Stored dataset items:

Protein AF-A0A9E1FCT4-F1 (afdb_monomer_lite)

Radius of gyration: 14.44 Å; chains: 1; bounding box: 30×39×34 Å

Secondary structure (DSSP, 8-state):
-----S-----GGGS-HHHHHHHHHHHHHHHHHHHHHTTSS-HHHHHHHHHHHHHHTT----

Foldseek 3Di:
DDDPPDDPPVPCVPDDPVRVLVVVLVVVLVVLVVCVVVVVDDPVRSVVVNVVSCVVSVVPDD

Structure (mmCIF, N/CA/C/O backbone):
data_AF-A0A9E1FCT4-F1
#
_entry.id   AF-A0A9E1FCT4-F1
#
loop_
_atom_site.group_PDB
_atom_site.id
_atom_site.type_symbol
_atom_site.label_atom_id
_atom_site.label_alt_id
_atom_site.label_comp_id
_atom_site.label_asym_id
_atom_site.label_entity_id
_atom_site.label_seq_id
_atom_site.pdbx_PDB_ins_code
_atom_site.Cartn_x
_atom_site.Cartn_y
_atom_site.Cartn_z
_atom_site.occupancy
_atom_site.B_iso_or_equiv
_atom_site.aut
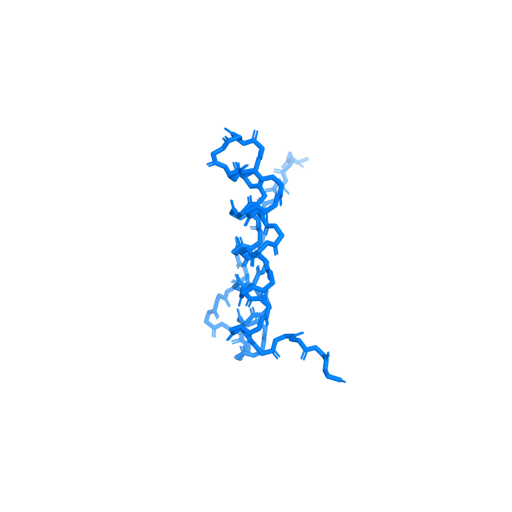h_seq_id
_atom_site.auth_comp_id
_atom_site.auth_asym_id
_atom_site.auth_atom_id
_atom_site.pdbx_PDB_model_num
ATOM 1 N N . MET A 1 1 ? -8.381 29.920 -11.111 1.00 38.22 1 MET A N 1
ATOM 2 C CA . MET A 1 1 ? -8.860 28.729 -11.839 1.00 38.22 1 MET A CA 1
ATOM 3 C C . MET A 1 1 ? -8.654 27.548 -10.918 1.00 38.22 1 MET A C 1
ATOM 5 O O . MET A 1 1 ? -7.546 27.344 -10.443 1.00 38.22 1 MET A O 1
ATOM 9 N N . THR A 1 2 ? -9.768 26.945 -10.536 1.00 41.69 2 THR A N 1
ATOM 10 C CA . THR A 1 2 ? -9.962 26.050 -9.397 1.00 41.69 2 THR A CA 1
ATOM 11 C C . THR A 1 2 ? -9.203 24.731 -9.557 1.00 41.69 2 THR A C 1
ATOM 13 O O . THR A 1 2 ? -9.159 24.172 -10.647 1.00 41.69 2 THR A O 1
ATOM 16 N N . GLU A 1 3 ? -8.581 24.307 -8.456 1.00 50.88 3 GLU A N 1
ATOM 17 C CA . GLU A 1 3 ? -8.154 22.955 -8.067 1.00 50.88 3 GLU A CA 1
ATOM 18 C C . GLU A 1 3 ? -8.049 21.884 -9.166 1.00 
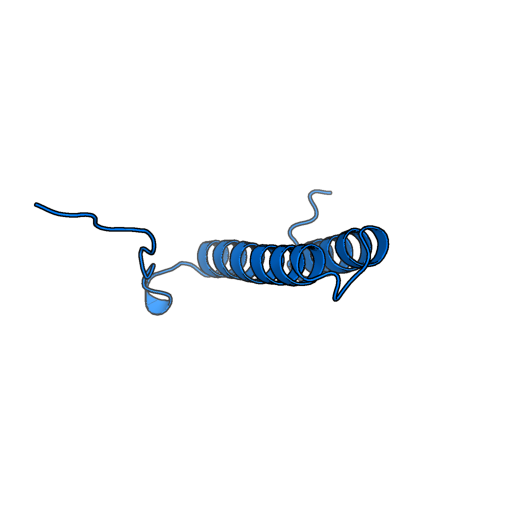50.88 3 GLU A C 1
ATOM 20 O O . GLU A 1 3 ? -9.021 21.223 -9.513 1.00 50.88 3 GLU A O 1
ATOM 25 N N . HIS A 1 4 ? -6.821 21.585 -9.598 1.00 48.81 4 HIS A N 1
ATOM 26 C CA . HIS A 1 4 ? -6.496 20.251 -10.110 1.00 48.81 4 HIS A CA 1
ATOM 27 C C . HIS A 1 4 ? -6.004 19.408 -8.928 1.00 48.81 4 HIS A C 1
ATOM 29 O O . HIS A 1 4 ? -4.806 19.231 -8.703 1.00 48.81 4 HIS A O 1
ATOM 35 N N . MET A 1 5 ? -6.958 18.947 -8.117 1.00 44.75 5 MET A N 1
ATOM 36 C CA . MET A 1 5 ? -6.724 17.899 -7.130 1.00 44.75 5 MET A CA 1
ATOM 37 C C . MET A 1 5 ? -6.256 16.618 -7.837 1.00 44.75 5 MET A C 1
ATOM 39 O O . MET A 1 5 ? -6.933 16.095 -8.712 1.00 44.75 5 MET A O 1
ATOM 43 N N . CYS A 1 6 ? -5.079 16.144 -7.420 1.00 48.72 6 CYS A N 1
ATOM 44 C CA . CYS A 1 6 ? -4.629 14.752 -7.369 1.00 48.72 6 CYS A CA 1
ATOM 45 C C . CYS A 1 6 ? -5.292 13.756 -8.332 1.00 48.72 6 CYS A C 1
ATOM 47 O O . CYS A 1 6 ? -6.257 13.108 -7.957 1.00 48.72 6 CYS A O 1
ATOM 49 N N . THR A 1 7 ? -4.664 13.523 -9.481 1.00 48.16 7 THR A N 1
ATOM 50 C CA . THR A 1 7 ? -4.111 12.214 -9.879 1.00 48.16 7 THR A CA 1
ATOM 51 C C . THR A 1 7 ? -3.594 12.383 -11.293 1.00 48.16 7 THR A C 1
ATOM 53 O O . THR A 1 7 ? -4.373 12.393 -12.239 1.00 48.16 7 THR A O 1
ATOM 56 N N . GLN A 1 8 ? -2.277 12.520 -11.457 1.00 50.94 8 GLN A N 1
ATOM 57 C CA . GLN A 1 8 ? -1.692 12.219 -12.755 1.00 50.94 8 GLN A CA 1
ATOM 58 C C . GLN A 1 8 ? -2.023 10.750 -13.022 1.00 50.94 8 GLN A C 1
ATOM 60 O O . GLN A 1 8 ? -1.490 9.855 -12.360 1.00 50.94 8 GLN A O 1
ATOM 65 N N . GLU A 1 9 ? -2.955 10.502 -13.937 1.00 56.59 9 GLU A N 1
ATOM 66 C CA . GLU A 1 9 ? -3.064 9.232 -14.637 1.00 56.59 9 GLU A CA 1
ATOM 67 C C . GLU A 1 9 ? -1.762 9.077 -15.415 1.00 56.59 9 GLU A C 1
ATOM 69 O O . GLU A 1 9 ? -1.667 9.404 -16.591 1.00 56.59 9 GLU A O 1
ATOM 74 N N . ILE A 1 10 ? -0.699 8.693 -14.707 1.00 63.19 10 ILE A N 1
ATOM 75 C CA . ILE A 1 10 ? 0.571 8.355 -15.320 1.00 63.19 10 ILE A CA 1
ATOM 76 C C . ILE A 1 10 ? 0.216 7.269 -16.324 1.00 63.19 10 ILE A C 1
ATOM 78 O O . ILE A 1 10 ? -0.275 6.210 -15.918 1.00 63.19 10 ILE A O 1
ATOM 82 N N . GLU A 1 11 ? 0.369 7.589 -17.609 1.00 71.38 11 GLU A N 1
ATOM 83 C CA . GLU A 1 11 ? -0.027 6.731 -18.715 1.00 71.38 11 GLU A CA 1
ATOM 84 C C . GLU A 1 11 ? 0.677 5.399 -18.533 1.00 71.38 11 GLU A C 1
ATOM 86 O O . GLU A 1 11 ? 1.870 5.267 -18.804 1.00 71.38 11 GLU A O 1
ATOM 91 N N . TRP A 1 12 ? -0.064 4.427 -17.998 1.00 73.12 12 TRP A N 1
ATOM 92 C CA . TRP A 1 12 ? 0.487 3.140 -17.611 1.00 73.12 12 TRP A CA 1
ATOM 93 C C . TRP A 1 12 ? 1.227 2.528 -18.791 1.00 73.12 12 TRP A C 1
ATOM 95 O O . TRP A 1 12 ? 2.315 2.008 -18.616 1.00 73.12 12 TRP A O 1
ATOM 105 N N . ASP A 1 13 ? 0.700 2.688 -20.001 1.00 73.88 13 ASP A N 1
ATOM 106 C CA . ASP A 1 13 ? 1.312 2.209 -21.234 1.00 73.88 13 ASP A CA 1
ATOM 107 C C . ASP A 1 13 ? 2.685 2.823 -21.547 1.00 73.88 13 ASP A C 1
ATOM 109 O O . ASP A 1 13 ? 3.555 2.116 -22.052 1.00 73.88 13 ASP A O 1
ATOM 113 N N . LYS A 1 14 ? 2.924 4.085 -21.170 1.00 80.31 14 LYS A N 1
ATOM 114 C CA . LYS A 1 14 ? 4.187 4.803 -21.417 1.00 80.31 14 LYS A CA 1
ATOM 115 C C . LYS A 1 14 ? 5.273 4.520 -20.384 1.00 80.31 14 LYS A C 1
ATOM 117 O O . LYS A 1 14 ? 6.427 4.865 -20.616 1.00 80.31 14 LYS A O 1
ATOM 122 N N . LEU A 1 15 ? 4.920 3.911 -19.254 1.00 80.44 15 LEU A N 1
ATOM 123 C CA . LEU A 1 15 ? 5.877 3.604 -18.200 1.00 80.44 15 LEU A CA 1
ATOM 124 C C . LEU A 1 15 ? 6.765 2.417 -18.567 1.00 80.44 15 LEU A C 1
ATOM 126 O O . LEU A 1 15 ? 6.290 1.372 -19.038 1.00 80.44 15 LEU A O 1
ATOM 130 N N . SER A 1 16 ? 8.045 2.545 -18.230 1.00 83.81 16 SE
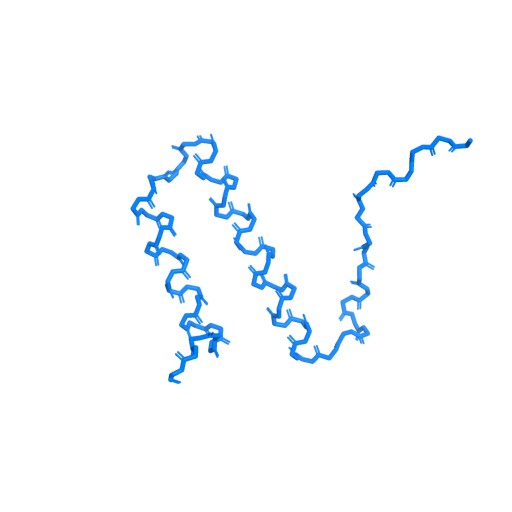R A N 1
ATOM 131 C CA . SER A 1 16 ? 8.987 1.431 -18.281 1.00 83.81 16 SER A CA 1
ATOM 132 C C . SER A 1 16 ? 8.565 0.319 -17.309 1.00 83.81 16 SER A C 1
ATOM 134 O O . SER A 1 16 ? 7.868 0.582 -16.324 1.00 83.81 16 SER A O 1
ATOM 136 N N . PRO A 1 17 ? 8.987 -0.939 -17.525 1.00 82.69 17 PRO A N 1
ATOM 137 C CA . PRO A 1 17 ? 8.665 -2.049 -16.624 1.00 82.69 17 PRO A CA 1
ATOM 138 C C . PRO A 1 17 ? 9.016 -1.773 -15.152 1.00 82.69 17 PRO A C 1
ATOM 140 O O . PRO A 1 17 ? 8.275 -2.169 -14.251 1.00 82.69 17 PRO A O 1
ATOM 143 N N . GLU A 1 18 ? 10.112 -1.055 -14.904 1.00 83.19 18 GLU A N 1
ATOM 144 C CA . GLU A 1 18 ? 10.549 -0.644 -13.565 1.00 83.19 18 GLU A CA 1
ATOM 145 C C . GLU A 1 18 ? 9.619 0.411 -12.951 1.00 83.19 18 GLU A C 1
ATOM 147 O O . GLU A 1 18 ? 9.181 0.274 -11.809 1.00 83.19 18 GLU A O 1
ATOM 152 N N . GLU A 1 19 ? 9.227 1.420 -13.728 1.00 83.94 19 GLU A N 1
ATOM 153 C CA . GLU A 1 19 ? 8.286 2.455 -13.291 1.00 83.94 19 GLU A CA 1
ATOM 154 C C . GLU A 1 19 ? 6.889 1.878 -13.037 1.00 83.94 19 GLU A C 1
ATOM 156 O O . GLU A 1 19 ? 6.252 2.218 -12.038 1.00 83.94 19 GLU A O 1
ATOM 161 N N . LYS A 1 20 ? 6.435 0.941 -13.883 1.00 86.31 20 LYS A N 1
ATOM 162 C CA . LYS A 1 20 ? 5.202 0.163 -13.670 1.00 86.31 20 LYS A CA 1
ATOM 163 C C . LYS A 1 20 ? 5.260 -0.601 -12.357 1.00 86.31 20 LYS A C 1
ATOM 165 O O . LYS A 1 20 ? 4.290 -0.582 -11.601 1.00 86.31 20 LYS A O 1
ATOM 170 N N . LYS A 1 21 ? 6.390 -1.247 -12.057 1.00 85.81 21 LYS A N 1
ATOM 171 C CA . LYS A 1 21 ? 6.606 -1.940 -10.781 1.00 85.81 21 LYS A CA 1
ATOM 172 C C . LYS A 1 21 ? 6.501 -0.983 -9.595 1.00 85.81 21 LYS A C 1
ATOM 174 O O . LYS A 1 21 ? 5.773 -1.283 -8.651 1.00 85.81 21 LYS A O 1
ATOM 179 N N . THR A 1 22 ? 7.161 0.171 -9.651 1.00 85.06 22 THR A N 1
ATOM 180 C CA . THR A 1 22 ? 7.104 1.189 -8.587 1.00 85.06 22 THR A CA 1
ATOM 181 C C . THR A 1 22 ? 5.687 1.724 -8.395 1.00 85.06 22 THR A C 1
ATOM 183 O O . THR A 1 22 ? 5.181 1.772 -7.276 1.00 85.06 22 THR A O 1
ATOM 186 N N . GLN A 1 23 ? 4.996 2.051 -9.483 1.00 86.69 23 GLN A N 1
ATOM 187 C CA . GLN A 1 23 ? 3.610 2.516 -9.458 1.00 86.69 23 GLN A CA 1
ATOM 188 C C . GLN A 1 23 ? 2.643 1.462 -8.917 1.00 86.69 23 GLN A C 1
ATOM 190 O O . GLN A 1 23 ? 1.753 1.777 -8.124 1.00 86.69 23 GLN A O 1
ATOM 195 N N . LEU A 1 24 ? 2.824 0.197 -9.304 1.00 87.31 24 LEU A N 1
ATOM 196 C CA . LEU A 1 24 ? 2.042 -0.914 -8.771 1.00 87.31 24 LEU A CA 1
ATOM 197 C C . LEU A 1 24 ? 2.277 -1.083 -7.273 1.00 87.31 24 LEU A C 1
ATOM 199 O O . LEU A 1 24 ? 1.318 -1.242 -6.522 1.00 87.31 24 LEU A O 1
ATOM 203 N N . TYR A 1 25 ? 3.536 -1.004 -6.839 1.00 87.75 25 TYR A N 1
ATOM 204 C CA . TYR A 1 25 ? 3.907 -1.082 -5.432 1.00 87.75 25 TYR A CA 1
ATOM 205 C C . TYR A 1 25 ? 3.256 0.042 -4.618 1.00 87.75 25 TYR A C 1
ATOM 207 O O . TYR A 1 25 ? 2.625 -0.228 -3.599 1.00 87.75 25 TYR A O 1
ATOM 215 N N . LEU A 1 26 ? 3.316 1.285 -5.100 1.00 87.38 26 LEU A N 1
ATOM 216 C CA . LEU A 1 26 ? 2.672 2.428 -4.448 1.00 87.38 26 LEU A CA 1
ATOM 217 C C . LEU A 1 26 ? 1.147 2.271 -4.371 1.00 87.38 26 LEU A C 1
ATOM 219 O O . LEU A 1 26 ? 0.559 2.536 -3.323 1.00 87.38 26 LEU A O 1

--- EXERCISE ---
An exact copy is needed of the entries above, starting at the line that holds "ATOM 3 C C ." and stopping at the line that holds "ATOM 20 O O", both kept; pictures stay out.

--- ANSWER BOX ---
ATOM 3 C C . MET A 1 1 ? -8.654 27.548 -10.918 1.00 38.22 1 MET A C 1
ATOM 5 O O . MET A 1 1 ? -7.546 27.344 -10.443 1.00 38.22 1 MET A O 1
ATOM 9 N N . THR A 1 2 ? -9.768 26.945 -10.536 1.00 41.69 2 THR A N 1
ATOM 10 C CA . THR A 1 2 ? -9.962 26.050 -9.397 1.00 41.69 2 THR A CA 1
ATOM 11 C C . THR A 1 2 ? -9.203 24.731 -9.557 1.00 41.69 2 THR A C 1
ATOM 13 O O . THR A 1 2 ? -9.159 24.172 -10.647 1.00 41.69 2 THR A O 1
ATOM 16 N N . GLU A 1 3 ? -8.581 24.307 -8.456 1.00 50.88 3 GLU A N 1
ATOM 17 C CA . GLU A 1 3 ? -8.154 22.955 -8.067 1.00 50.88 3 GLU A CA 1
ATOM 18 C C . GLU A 1 3 ? -8.049 21.884 -9.166 1.00 
50.88 3 GLU A C 1
ATOM 20 O O . GLU A 1 3 ? -9.021 21.223 -9.513 1.00 50.88 3 GLU A O 1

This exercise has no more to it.